- **Given records**:
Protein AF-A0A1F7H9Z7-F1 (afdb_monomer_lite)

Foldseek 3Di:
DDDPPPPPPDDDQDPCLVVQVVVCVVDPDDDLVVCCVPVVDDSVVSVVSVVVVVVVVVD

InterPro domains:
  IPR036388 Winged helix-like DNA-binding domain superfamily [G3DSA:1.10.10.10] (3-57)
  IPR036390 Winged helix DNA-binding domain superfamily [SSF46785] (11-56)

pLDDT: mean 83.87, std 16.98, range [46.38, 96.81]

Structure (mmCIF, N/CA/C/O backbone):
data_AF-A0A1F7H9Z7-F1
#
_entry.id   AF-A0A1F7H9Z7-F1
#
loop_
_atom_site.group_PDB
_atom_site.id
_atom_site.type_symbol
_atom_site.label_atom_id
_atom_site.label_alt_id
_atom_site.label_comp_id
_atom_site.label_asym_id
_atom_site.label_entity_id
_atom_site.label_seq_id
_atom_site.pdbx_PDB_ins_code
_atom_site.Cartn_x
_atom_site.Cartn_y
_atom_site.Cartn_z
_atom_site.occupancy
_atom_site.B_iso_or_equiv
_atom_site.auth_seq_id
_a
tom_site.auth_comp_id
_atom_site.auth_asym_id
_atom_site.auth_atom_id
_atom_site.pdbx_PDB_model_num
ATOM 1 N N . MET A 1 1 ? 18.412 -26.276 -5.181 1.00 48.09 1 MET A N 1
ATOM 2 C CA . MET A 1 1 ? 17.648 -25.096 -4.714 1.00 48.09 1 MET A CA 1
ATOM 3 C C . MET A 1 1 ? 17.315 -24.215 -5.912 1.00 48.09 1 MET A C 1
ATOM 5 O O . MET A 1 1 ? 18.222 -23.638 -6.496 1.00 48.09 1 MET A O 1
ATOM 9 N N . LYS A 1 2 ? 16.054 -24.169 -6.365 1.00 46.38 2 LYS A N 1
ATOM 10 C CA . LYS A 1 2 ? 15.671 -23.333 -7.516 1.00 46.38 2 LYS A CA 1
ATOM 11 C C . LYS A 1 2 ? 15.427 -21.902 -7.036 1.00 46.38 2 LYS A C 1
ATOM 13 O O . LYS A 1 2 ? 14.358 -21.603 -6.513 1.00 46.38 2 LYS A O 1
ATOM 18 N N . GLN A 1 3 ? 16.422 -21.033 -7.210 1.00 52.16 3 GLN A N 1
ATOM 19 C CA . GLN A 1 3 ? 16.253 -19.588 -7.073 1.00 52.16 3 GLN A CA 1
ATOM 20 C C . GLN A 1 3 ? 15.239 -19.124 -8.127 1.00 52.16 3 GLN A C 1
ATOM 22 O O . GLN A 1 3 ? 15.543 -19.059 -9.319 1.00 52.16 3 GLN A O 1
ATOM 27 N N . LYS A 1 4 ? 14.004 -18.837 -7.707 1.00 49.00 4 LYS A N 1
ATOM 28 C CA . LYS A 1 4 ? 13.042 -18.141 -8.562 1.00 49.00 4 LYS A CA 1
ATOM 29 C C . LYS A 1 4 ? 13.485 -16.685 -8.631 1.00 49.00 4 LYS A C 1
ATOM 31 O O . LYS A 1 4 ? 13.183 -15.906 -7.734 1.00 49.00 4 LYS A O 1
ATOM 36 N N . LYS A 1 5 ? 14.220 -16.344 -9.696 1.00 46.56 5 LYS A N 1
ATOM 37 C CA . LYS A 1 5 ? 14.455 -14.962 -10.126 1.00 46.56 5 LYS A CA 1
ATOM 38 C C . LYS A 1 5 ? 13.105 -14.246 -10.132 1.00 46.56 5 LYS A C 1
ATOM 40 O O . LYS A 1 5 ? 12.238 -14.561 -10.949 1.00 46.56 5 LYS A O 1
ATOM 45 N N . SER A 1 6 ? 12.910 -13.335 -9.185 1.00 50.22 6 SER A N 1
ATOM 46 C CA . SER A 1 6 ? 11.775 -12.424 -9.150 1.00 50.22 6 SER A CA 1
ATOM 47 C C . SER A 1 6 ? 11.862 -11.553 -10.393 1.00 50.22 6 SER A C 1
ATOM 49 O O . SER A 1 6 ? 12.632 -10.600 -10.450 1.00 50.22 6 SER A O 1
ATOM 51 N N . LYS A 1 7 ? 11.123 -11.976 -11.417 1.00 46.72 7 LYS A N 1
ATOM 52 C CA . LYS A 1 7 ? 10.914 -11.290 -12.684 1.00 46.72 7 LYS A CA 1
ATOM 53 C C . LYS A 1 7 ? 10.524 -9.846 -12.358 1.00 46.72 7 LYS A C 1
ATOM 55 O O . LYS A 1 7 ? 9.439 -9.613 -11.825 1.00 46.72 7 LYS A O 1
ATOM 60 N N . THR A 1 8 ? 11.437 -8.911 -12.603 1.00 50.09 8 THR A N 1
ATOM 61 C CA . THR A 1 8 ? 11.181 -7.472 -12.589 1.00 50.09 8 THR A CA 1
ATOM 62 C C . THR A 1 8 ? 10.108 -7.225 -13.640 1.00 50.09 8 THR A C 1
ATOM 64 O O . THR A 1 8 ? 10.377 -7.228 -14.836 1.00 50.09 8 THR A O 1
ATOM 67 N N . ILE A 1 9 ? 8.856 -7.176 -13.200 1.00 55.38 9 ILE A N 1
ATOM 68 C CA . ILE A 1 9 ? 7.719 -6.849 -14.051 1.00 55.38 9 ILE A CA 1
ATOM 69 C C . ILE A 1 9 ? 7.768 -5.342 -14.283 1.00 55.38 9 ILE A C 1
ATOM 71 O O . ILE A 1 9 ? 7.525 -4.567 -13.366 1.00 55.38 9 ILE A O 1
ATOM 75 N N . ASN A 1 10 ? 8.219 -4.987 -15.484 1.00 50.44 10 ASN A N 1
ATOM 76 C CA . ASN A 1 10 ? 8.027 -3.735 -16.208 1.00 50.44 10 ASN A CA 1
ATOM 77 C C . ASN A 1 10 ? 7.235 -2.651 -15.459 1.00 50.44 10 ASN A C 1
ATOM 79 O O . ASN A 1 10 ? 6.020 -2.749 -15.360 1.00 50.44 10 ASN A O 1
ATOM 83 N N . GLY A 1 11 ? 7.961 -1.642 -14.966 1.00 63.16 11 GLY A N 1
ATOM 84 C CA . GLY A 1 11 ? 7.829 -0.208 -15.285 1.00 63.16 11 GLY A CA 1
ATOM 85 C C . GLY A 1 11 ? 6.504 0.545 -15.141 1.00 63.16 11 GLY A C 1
==
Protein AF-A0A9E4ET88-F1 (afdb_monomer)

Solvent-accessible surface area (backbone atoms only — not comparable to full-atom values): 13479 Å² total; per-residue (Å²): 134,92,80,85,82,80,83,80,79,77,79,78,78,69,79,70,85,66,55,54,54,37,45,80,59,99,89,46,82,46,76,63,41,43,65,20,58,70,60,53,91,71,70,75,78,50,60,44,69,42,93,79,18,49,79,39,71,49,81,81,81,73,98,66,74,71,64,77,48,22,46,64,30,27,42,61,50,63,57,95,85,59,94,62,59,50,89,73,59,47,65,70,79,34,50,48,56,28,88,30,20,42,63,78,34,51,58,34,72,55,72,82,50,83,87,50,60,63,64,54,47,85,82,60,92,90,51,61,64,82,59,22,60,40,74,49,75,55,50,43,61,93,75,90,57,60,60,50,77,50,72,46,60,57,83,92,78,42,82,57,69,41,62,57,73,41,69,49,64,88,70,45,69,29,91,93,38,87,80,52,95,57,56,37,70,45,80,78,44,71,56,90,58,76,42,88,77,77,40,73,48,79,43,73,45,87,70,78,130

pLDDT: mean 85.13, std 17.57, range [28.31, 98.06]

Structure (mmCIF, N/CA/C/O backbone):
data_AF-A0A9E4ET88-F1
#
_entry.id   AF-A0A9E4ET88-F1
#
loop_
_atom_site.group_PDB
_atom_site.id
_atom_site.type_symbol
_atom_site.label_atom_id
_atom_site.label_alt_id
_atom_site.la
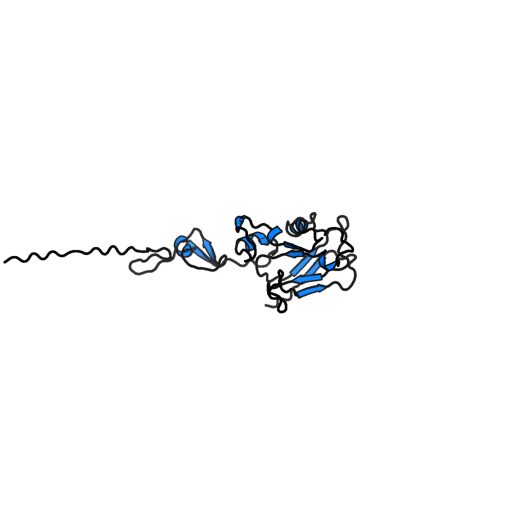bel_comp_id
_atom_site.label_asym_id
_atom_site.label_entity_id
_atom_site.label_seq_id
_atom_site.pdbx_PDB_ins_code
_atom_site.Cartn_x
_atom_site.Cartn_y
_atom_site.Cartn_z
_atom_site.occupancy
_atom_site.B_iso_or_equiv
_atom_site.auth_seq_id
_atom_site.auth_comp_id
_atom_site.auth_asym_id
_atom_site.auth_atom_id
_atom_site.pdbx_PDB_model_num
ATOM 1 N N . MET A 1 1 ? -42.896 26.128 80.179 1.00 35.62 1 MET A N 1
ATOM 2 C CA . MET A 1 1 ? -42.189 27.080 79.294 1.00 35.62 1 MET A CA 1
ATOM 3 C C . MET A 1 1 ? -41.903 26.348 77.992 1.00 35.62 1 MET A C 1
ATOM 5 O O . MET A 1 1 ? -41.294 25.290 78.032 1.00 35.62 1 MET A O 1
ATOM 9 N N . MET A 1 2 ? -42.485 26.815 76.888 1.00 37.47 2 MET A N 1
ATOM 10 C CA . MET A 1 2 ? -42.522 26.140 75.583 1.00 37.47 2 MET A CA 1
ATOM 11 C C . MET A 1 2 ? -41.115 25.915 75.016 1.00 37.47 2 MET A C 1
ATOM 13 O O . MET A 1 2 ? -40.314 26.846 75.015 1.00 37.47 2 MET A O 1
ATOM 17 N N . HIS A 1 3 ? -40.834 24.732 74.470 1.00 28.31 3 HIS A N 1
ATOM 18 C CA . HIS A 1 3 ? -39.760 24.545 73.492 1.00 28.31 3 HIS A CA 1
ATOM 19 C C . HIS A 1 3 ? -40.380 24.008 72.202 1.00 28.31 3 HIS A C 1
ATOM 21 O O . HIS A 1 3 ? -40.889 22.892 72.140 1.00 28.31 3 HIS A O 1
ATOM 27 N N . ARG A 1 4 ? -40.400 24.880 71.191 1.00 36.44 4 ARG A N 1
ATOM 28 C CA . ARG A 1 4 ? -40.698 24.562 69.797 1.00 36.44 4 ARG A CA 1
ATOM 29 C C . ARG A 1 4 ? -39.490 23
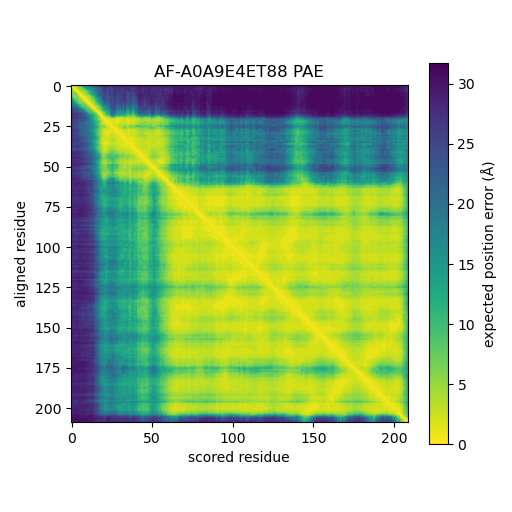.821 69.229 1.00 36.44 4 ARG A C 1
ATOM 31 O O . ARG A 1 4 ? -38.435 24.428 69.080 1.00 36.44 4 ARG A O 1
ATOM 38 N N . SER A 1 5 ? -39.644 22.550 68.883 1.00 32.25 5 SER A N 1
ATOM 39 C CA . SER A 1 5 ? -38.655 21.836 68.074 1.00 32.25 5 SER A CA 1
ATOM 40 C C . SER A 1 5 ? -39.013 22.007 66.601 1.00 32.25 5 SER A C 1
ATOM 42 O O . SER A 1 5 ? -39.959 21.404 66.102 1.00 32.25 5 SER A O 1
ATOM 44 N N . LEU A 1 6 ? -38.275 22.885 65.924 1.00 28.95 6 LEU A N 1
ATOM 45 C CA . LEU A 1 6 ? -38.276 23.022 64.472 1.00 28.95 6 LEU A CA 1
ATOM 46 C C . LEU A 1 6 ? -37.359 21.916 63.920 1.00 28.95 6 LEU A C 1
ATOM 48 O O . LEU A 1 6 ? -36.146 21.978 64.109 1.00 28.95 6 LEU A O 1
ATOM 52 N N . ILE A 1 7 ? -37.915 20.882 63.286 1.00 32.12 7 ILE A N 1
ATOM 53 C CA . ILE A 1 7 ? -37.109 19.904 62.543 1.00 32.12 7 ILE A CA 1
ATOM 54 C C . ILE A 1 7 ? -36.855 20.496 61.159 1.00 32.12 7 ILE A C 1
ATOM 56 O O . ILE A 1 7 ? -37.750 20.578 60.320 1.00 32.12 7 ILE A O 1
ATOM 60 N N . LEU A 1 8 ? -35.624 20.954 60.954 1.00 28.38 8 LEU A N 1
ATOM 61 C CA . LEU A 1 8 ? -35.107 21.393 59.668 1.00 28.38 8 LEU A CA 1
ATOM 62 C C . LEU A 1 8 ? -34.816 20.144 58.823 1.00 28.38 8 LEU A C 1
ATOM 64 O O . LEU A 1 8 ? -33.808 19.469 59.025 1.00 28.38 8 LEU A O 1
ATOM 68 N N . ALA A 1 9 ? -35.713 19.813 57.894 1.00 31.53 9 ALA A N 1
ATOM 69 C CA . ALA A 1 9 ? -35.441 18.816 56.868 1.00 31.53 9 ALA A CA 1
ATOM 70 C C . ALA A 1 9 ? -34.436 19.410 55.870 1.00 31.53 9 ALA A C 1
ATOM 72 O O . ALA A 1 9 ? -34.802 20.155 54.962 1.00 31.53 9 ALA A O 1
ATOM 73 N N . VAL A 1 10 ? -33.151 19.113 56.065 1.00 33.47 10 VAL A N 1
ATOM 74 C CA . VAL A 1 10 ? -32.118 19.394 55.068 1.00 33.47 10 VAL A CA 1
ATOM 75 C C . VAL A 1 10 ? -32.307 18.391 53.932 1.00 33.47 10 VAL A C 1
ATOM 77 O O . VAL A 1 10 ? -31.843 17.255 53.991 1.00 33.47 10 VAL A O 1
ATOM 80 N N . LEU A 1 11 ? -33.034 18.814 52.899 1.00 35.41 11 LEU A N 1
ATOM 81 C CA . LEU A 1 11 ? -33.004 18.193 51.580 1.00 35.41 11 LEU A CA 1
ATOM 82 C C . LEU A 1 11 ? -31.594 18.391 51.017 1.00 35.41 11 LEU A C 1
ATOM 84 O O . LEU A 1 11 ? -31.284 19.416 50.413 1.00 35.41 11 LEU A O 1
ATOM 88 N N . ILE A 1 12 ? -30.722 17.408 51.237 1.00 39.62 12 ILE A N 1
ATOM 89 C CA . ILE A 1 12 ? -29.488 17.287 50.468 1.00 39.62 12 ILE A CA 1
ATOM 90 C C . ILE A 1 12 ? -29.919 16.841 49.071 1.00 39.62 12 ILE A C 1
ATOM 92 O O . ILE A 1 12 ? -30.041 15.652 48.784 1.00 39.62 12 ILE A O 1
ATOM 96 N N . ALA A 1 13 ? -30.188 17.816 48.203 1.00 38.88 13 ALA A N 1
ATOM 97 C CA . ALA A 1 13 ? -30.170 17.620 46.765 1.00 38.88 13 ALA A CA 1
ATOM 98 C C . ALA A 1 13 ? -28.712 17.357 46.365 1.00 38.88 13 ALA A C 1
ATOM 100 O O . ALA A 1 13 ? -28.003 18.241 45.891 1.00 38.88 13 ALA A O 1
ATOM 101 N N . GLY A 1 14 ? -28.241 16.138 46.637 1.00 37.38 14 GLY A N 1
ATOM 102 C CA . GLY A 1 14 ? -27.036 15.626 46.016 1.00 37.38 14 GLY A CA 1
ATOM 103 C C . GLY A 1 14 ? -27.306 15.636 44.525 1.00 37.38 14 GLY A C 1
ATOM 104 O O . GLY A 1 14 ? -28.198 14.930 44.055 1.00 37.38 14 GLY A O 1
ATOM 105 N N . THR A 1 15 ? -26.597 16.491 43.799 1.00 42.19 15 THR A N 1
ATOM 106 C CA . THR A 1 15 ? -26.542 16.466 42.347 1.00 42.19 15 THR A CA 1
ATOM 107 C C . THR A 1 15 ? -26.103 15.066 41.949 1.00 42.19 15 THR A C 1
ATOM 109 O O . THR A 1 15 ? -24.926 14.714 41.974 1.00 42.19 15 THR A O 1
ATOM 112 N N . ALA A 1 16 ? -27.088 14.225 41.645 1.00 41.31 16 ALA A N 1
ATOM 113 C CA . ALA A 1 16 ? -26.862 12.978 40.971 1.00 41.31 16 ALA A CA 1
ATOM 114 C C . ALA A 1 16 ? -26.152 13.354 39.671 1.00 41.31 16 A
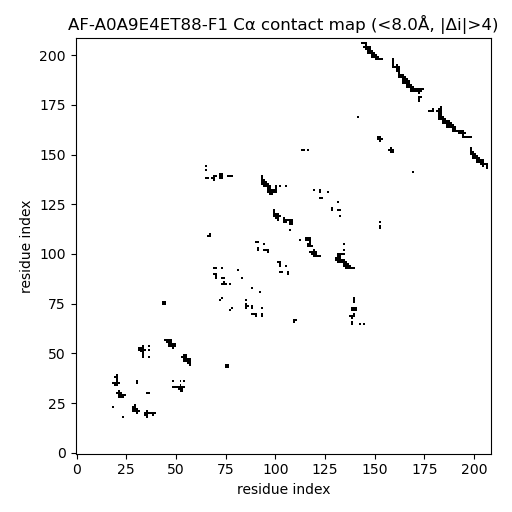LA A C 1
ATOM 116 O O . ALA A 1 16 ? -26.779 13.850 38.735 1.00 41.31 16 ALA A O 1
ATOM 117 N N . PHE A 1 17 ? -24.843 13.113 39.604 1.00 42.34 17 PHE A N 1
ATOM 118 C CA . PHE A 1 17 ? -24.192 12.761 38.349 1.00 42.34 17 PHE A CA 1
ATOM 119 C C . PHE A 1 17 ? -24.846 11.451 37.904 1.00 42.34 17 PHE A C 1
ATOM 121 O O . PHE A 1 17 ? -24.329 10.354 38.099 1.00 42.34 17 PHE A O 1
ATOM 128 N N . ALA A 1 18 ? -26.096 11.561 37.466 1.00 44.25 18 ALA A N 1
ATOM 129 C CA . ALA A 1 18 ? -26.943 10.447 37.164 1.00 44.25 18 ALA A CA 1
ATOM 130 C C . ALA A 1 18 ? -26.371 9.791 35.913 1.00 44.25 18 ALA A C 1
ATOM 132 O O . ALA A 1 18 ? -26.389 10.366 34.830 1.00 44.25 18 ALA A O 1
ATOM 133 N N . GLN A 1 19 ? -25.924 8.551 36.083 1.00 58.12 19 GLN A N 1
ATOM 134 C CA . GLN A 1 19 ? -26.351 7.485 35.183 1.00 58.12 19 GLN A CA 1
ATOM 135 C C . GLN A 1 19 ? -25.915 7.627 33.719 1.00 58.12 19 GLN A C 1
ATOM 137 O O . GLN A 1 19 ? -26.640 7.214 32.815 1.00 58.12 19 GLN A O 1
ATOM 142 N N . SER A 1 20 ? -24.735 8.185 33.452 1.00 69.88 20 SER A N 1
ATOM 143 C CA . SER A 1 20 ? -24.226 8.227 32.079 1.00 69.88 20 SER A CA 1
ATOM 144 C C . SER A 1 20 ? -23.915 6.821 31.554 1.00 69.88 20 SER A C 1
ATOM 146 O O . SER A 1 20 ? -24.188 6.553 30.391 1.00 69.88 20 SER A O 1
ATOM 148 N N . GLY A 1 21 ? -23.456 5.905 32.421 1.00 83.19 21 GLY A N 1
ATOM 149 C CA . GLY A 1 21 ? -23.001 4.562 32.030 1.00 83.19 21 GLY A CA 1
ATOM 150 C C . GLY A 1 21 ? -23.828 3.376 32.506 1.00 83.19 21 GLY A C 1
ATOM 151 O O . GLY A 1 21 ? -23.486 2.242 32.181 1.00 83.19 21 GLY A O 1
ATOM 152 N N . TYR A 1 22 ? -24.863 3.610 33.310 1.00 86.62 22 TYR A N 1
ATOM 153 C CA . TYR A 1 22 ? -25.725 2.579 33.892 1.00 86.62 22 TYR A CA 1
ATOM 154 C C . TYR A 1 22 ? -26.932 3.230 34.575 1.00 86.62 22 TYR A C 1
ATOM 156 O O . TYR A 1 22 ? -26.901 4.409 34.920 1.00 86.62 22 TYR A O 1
---
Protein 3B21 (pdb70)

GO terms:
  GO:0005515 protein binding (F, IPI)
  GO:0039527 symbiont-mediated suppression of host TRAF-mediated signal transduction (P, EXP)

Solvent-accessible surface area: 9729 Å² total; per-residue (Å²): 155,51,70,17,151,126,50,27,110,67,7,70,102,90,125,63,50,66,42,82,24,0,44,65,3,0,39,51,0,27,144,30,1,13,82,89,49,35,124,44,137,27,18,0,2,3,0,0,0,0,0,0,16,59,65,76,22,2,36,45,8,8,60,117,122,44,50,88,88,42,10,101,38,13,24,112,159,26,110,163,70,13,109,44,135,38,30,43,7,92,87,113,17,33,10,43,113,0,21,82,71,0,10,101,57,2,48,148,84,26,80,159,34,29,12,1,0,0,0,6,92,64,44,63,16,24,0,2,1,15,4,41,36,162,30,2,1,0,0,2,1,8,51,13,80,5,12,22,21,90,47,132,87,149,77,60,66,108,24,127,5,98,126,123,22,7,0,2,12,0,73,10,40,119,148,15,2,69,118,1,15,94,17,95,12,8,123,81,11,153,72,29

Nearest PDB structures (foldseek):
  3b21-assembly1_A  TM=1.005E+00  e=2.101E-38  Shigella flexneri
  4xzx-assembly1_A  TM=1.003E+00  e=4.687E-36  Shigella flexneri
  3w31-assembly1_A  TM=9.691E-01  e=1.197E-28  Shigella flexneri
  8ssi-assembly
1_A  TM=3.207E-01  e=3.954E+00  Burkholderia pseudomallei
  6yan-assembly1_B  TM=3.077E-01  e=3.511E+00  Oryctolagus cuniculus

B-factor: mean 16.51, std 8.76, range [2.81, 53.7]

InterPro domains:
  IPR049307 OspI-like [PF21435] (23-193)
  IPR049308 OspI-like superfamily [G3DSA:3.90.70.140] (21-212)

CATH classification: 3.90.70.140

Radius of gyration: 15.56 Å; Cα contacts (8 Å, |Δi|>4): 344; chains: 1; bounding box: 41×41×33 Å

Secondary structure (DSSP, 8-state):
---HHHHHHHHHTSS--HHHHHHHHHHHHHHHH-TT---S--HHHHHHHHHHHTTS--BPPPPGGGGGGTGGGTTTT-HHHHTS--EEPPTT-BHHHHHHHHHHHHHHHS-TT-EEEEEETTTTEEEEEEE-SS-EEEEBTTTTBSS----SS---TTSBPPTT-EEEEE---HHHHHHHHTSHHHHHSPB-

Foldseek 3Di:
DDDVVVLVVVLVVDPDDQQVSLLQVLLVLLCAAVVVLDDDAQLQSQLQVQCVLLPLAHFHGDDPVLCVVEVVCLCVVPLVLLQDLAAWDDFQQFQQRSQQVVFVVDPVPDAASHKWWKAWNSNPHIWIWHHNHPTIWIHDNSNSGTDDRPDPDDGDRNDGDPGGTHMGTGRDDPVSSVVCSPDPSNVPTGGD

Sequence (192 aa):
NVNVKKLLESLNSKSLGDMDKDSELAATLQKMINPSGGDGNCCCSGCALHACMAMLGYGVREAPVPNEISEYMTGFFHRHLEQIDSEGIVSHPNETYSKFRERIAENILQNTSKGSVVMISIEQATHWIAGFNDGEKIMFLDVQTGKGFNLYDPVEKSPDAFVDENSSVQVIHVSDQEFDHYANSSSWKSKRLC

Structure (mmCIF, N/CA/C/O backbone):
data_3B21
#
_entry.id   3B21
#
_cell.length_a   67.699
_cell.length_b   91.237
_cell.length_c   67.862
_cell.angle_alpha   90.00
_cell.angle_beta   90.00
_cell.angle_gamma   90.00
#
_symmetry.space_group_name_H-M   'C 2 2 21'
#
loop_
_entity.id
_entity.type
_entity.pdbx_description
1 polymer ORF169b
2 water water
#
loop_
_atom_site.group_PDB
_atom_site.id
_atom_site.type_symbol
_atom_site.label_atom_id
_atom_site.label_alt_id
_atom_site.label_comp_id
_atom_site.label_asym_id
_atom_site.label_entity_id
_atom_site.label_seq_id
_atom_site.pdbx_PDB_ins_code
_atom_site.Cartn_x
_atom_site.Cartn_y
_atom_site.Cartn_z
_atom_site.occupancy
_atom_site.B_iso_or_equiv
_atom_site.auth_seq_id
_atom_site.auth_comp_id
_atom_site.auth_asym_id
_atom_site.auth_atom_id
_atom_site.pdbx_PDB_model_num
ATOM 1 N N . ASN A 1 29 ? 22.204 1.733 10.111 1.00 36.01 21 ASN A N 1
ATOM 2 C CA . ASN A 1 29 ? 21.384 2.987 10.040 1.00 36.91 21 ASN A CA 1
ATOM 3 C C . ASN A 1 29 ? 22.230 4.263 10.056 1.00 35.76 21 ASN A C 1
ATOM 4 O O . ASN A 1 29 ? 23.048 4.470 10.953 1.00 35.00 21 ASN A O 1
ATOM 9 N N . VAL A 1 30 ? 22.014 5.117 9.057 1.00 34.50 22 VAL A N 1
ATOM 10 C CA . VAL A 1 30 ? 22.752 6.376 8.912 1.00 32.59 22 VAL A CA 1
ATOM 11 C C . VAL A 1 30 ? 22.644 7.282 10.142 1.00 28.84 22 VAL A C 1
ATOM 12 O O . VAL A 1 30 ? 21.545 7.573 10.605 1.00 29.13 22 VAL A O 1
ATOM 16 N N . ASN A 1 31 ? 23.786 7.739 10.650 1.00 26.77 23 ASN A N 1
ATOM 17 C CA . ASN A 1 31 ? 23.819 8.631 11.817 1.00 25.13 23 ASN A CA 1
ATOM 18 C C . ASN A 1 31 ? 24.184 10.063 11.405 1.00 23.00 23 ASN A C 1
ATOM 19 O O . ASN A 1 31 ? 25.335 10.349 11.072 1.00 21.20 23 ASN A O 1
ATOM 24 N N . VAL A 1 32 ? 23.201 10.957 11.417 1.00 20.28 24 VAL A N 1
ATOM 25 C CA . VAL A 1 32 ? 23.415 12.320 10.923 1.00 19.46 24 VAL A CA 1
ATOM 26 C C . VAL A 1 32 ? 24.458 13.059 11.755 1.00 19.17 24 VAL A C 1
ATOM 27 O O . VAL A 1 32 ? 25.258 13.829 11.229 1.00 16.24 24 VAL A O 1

- **Your goal**: Would you print exactly, and only, the lines of the data above from the line with "Protein AF-A0A1F7H9Z7-F1 (afdb_monomer_lite)" through the line with "ATOM 29 C C . LYS", inclusive?

- **Response to this exercise**:
Protein AF-A0A1F7H9Z7-F1 (afdb_monomer_lite)

Foldseek 3Di:
DDDPPPPPPDDDQDPCLVVQVVVCVVDPDDDLVVCCVPVVDDSVVSVVSVVVVVVVVVD

InterPro domains:
  IPR036388 Winged helix-like DNA-binding domain superfamily [G3DSA:1.10.10.10] (3-57)
  IPR036390 Winged helix DNA-binding domain superfamily [SSF46785] (11-56)

pLDDT: mean 83.87, std 16.98, range [46.38, 96.81]

Structure (mmCIF, N/CA/C/O backbone):
data_AF-A0A1F7H9Z7-F1
#
_entry.id   AF-A0A1F7H9Z7-F1
#
loop_
_atom_site.group_PDB
_atom_site.id
_atom_site.type_symbol
_atom_site.label_atom_id
_atom_site.label_alt_id
_atom_site.label_comp_id
_atom_site.label_asym_id
_atom_site.label_entity_id
_atom_site.label_seq_id
_atom_site.pdbx_PDB_ins_code
_atom_site.Cartn_x
_atom_site.Cartn_y
_atom_site.Cartn_z
_atom_site.occupancy
_atom_site.B_iso_or_equiv
_atom_site.auth_seq_id
_a
tom_site.auth_comp_id
_atom_site.auth_asym_id
_atom_site.auth_atom_id
_atom_site.pdbx_PDB_model_num
ATOM 1 N N . MET A 1 1 ? 18.412 -26.276 -5.181 1.00 48.09 1 MET A N 1
ATOM 2 C CA . MET A 1 1 ? 17.648 -25.096 -4.714 1.00 48.09 1 MET A CA 1
ATOM 3 C C . MET A 1 1 ? 17.315 -24.215 -5.912 1.00 48.09 1 MET A C 1
ATOM 5 O O . MET A 1 1 ? 18.222 -23.638 -6.496 1.00 48.09 1 MET A O 1
ATOM 9 N N . LYS A 1 2 ? 16.054 -24.169 -6.365 1.00 46.38 2 LYS A N 1
ATOM 10 C CA . LYS A 1 2 ? 15.671 -23.333 -7.516 1.00 46.38 2 LYS A CA 1
ATOM 11 C C . LYS A 1 2 ? 15.427 -21.902 -7.036 1.00 46.38 2 LYS A C 1
ATOM 13 O O . LYS A 1 2 ? 14.358 -21.603 -6.513 1.00 46.38 2 LYS A O 1
ATOM 18 N N . GLN A 1 3 ? 16.422 -21.033 -7.210 1.00 52.16 3 GLN A N 1
ATOM 19 C CA . GLN A 1 3 ? 16.253 -19.588 -7.073 1.00 52.16 3 GLN A CA 1
ATOM 20 C C . GLN A 1 3 ? 15.239 -19.124 -8.127 1.00 52.16 3 GLN A C 1
ATOM 22 O O . GLN A 1 3 ? 15.543 -19.059 -9.319 1.00 52.16 3 GLN A O 1
ATOM 27 N N . LYS A 1 4 ? 14.004 -18.837 -7.707 1.00 49.00 4 LYS A N 1
ATOM 28 C CA . LYS A 1 4 ? 13.042 -18.141 -8.562 1.00 49.00 4 LYS A CA 1
ATOM 29 C C . LYS A 1 4 ? 13.485 -16.685 -8.631 1.00 49.00 4 LYS A C 1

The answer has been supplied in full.